(Data extract begins)

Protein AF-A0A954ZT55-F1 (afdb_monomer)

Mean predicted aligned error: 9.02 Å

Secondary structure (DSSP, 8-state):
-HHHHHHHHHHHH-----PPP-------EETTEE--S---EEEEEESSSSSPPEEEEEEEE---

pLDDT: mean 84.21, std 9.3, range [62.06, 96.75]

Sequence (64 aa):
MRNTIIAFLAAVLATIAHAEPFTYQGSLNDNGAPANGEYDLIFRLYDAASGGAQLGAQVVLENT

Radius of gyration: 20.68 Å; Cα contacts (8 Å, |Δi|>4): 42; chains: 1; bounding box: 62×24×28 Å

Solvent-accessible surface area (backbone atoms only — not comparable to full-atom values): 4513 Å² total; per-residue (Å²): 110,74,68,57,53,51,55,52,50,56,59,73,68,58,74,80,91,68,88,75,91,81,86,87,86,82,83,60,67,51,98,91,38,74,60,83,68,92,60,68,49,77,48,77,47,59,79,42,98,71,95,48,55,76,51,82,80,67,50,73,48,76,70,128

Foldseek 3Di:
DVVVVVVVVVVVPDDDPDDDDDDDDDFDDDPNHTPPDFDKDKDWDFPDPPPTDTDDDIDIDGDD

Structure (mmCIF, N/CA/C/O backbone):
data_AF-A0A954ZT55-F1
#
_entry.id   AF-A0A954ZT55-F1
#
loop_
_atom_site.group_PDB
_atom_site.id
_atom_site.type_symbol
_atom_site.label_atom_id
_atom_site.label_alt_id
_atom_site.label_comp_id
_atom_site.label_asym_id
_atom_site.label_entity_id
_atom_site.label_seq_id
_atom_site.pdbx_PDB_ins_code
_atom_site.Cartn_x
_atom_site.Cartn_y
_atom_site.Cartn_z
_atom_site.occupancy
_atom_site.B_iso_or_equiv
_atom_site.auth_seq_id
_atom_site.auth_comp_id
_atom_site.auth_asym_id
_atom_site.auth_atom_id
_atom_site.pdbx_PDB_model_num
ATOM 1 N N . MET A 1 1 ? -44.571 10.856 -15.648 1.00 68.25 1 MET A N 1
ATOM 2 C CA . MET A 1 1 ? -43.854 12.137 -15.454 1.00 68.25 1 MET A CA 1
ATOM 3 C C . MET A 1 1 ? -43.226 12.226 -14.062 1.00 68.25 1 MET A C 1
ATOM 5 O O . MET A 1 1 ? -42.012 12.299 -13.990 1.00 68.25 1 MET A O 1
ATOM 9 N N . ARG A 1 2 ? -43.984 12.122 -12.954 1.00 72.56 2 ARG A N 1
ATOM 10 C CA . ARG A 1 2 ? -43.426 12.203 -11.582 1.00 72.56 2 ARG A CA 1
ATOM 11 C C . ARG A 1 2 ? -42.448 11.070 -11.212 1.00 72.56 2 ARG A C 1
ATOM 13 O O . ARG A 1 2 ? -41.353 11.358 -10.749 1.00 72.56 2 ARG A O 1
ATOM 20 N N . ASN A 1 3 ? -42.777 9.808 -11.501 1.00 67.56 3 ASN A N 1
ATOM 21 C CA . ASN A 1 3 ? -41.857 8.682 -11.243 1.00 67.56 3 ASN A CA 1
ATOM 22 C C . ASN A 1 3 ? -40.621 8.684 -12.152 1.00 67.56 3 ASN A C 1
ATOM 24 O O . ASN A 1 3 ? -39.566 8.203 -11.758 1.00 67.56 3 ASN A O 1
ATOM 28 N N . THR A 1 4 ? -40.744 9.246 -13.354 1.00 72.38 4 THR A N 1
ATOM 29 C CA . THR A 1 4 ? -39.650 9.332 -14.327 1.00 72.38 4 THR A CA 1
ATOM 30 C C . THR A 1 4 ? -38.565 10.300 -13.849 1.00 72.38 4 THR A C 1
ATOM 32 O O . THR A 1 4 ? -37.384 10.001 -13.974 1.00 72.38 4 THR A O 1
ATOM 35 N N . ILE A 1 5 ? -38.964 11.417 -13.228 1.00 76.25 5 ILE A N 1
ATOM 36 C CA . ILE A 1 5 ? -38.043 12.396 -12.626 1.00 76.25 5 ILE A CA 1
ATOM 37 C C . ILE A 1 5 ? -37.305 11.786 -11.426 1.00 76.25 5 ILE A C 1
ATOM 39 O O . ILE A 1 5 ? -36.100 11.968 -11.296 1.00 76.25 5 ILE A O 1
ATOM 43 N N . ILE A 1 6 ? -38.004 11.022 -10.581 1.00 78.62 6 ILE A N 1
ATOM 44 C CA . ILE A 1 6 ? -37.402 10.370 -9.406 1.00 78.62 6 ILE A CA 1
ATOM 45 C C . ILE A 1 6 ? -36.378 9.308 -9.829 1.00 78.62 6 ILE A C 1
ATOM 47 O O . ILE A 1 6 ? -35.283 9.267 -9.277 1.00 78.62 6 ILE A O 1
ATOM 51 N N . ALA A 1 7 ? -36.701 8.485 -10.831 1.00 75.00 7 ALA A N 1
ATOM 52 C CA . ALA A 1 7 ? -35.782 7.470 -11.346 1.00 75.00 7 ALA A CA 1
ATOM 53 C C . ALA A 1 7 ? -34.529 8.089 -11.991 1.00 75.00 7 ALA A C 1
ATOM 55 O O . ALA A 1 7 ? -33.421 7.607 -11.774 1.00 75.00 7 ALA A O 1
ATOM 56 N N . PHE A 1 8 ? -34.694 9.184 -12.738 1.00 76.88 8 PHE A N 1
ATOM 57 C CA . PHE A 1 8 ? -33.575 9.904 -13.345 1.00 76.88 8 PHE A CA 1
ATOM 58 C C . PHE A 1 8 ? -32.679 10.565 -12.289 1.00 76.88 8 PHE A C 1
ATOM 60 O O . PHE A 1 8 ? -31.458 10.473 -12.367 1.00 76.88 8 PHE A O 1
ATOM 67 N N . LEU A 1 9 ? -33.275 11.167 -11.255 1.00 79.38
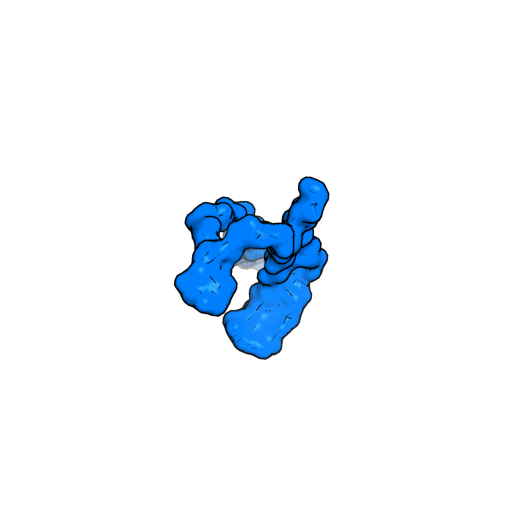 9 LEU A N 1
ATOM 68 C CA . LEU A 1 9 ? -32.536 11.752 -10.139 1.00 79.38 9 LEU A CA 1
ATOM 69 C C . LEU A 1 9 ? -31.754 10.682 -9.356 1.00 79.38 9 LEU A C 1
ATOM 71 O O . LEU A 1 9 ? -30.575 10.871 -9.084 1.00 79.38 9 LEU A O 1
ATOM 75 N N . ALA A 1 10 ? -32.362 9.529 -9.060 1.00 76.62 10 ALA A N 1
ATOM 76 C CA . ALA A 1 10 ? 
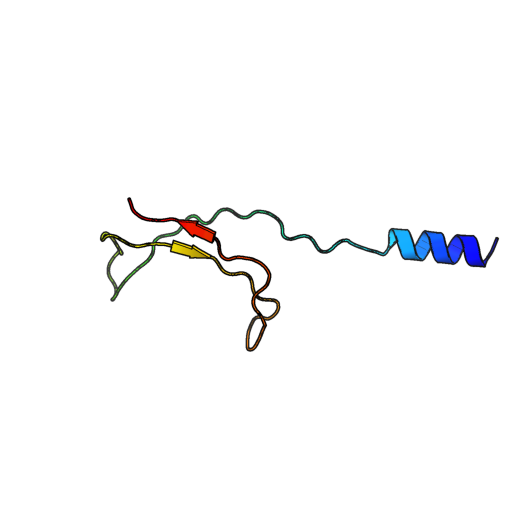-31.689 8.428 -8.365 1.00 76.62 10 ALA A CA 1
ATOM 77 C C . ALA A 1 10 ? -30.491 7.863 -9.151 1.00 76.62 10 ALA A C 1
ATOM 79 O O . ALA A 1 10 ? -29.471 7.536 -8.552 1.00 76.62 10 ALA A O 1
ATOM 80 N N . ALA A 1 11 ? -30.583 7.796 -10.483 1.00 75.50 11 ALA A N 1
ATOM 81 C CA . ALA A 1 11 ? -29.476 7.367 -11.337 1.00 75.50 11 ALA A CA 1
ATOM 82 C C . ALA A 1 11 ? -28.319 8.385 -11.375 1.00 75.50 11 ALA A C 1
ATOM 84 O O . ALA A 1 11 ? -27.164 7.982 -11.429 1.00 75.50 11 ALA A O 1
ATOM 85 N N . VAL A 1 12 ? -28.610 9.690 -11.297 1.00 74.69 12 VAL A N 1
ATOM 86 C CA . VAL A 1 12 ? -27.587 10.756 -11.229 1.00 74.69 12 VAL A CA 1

(Data extract ends)

Go to the line above that has "9 LEU A N 1" and copy exactly from there down to the line that has "ATOM 84 O O", both included. Leave the pictures out.

**Answer to this task**:
 9 LEU A N 1
ATOM 68 C CA . LEU A 1 9 ? -32.536 11.752 -10.139 1.00 79.38 9 LEU A CA 1
ATOM 69 C C . LEU A 1 9 ? -31.754 10.682 -9.356 1.00 79.38 9 LEU A C 1
ATOM 71 O O . LEU A 1 9 ? -30.575 10.871 -9.084 1.00 79.38 9 LEU A O 1
ATOM 75 N N . ALA A 1 10 ? -32.362 9.529 -9.060 1.00 76.62 10 ALA A N 1
ATOM 76 C CA . ALA A 1 10 ? 
-31.689 8.428 -8.365 1.00 76.62 10 ALA A CA 1
ATOM 77 C C . ALA A 1 10 ? -30.491 7.863 -9.151 1.00 76.62 10 ALA A C 1
ATOM 79 O O . ALA A 1 10 ? -29.471 7.536 -8.552 1.00 76.62 10 ALA A O 1
ATOM 80 N N . ALA A 1 11 ? -30.583 7.796 -10.483 1.00 75.50 11 ALA A N 1
ATOM 81 C CA . ALA A 1 11 ? -29.476 7.367 -11.337 1.00 75.50 11 ALA A CA 1
ATOM 82 C C . ALA A 1 11 ? -28.319 8.385 -11.375 1.00 75.50 11 ALA A C 1
ATOM 84 O O . ALA A 1 11 ? -27.164 7.982 -11.429 1.00 75.50 11 ALA A O 1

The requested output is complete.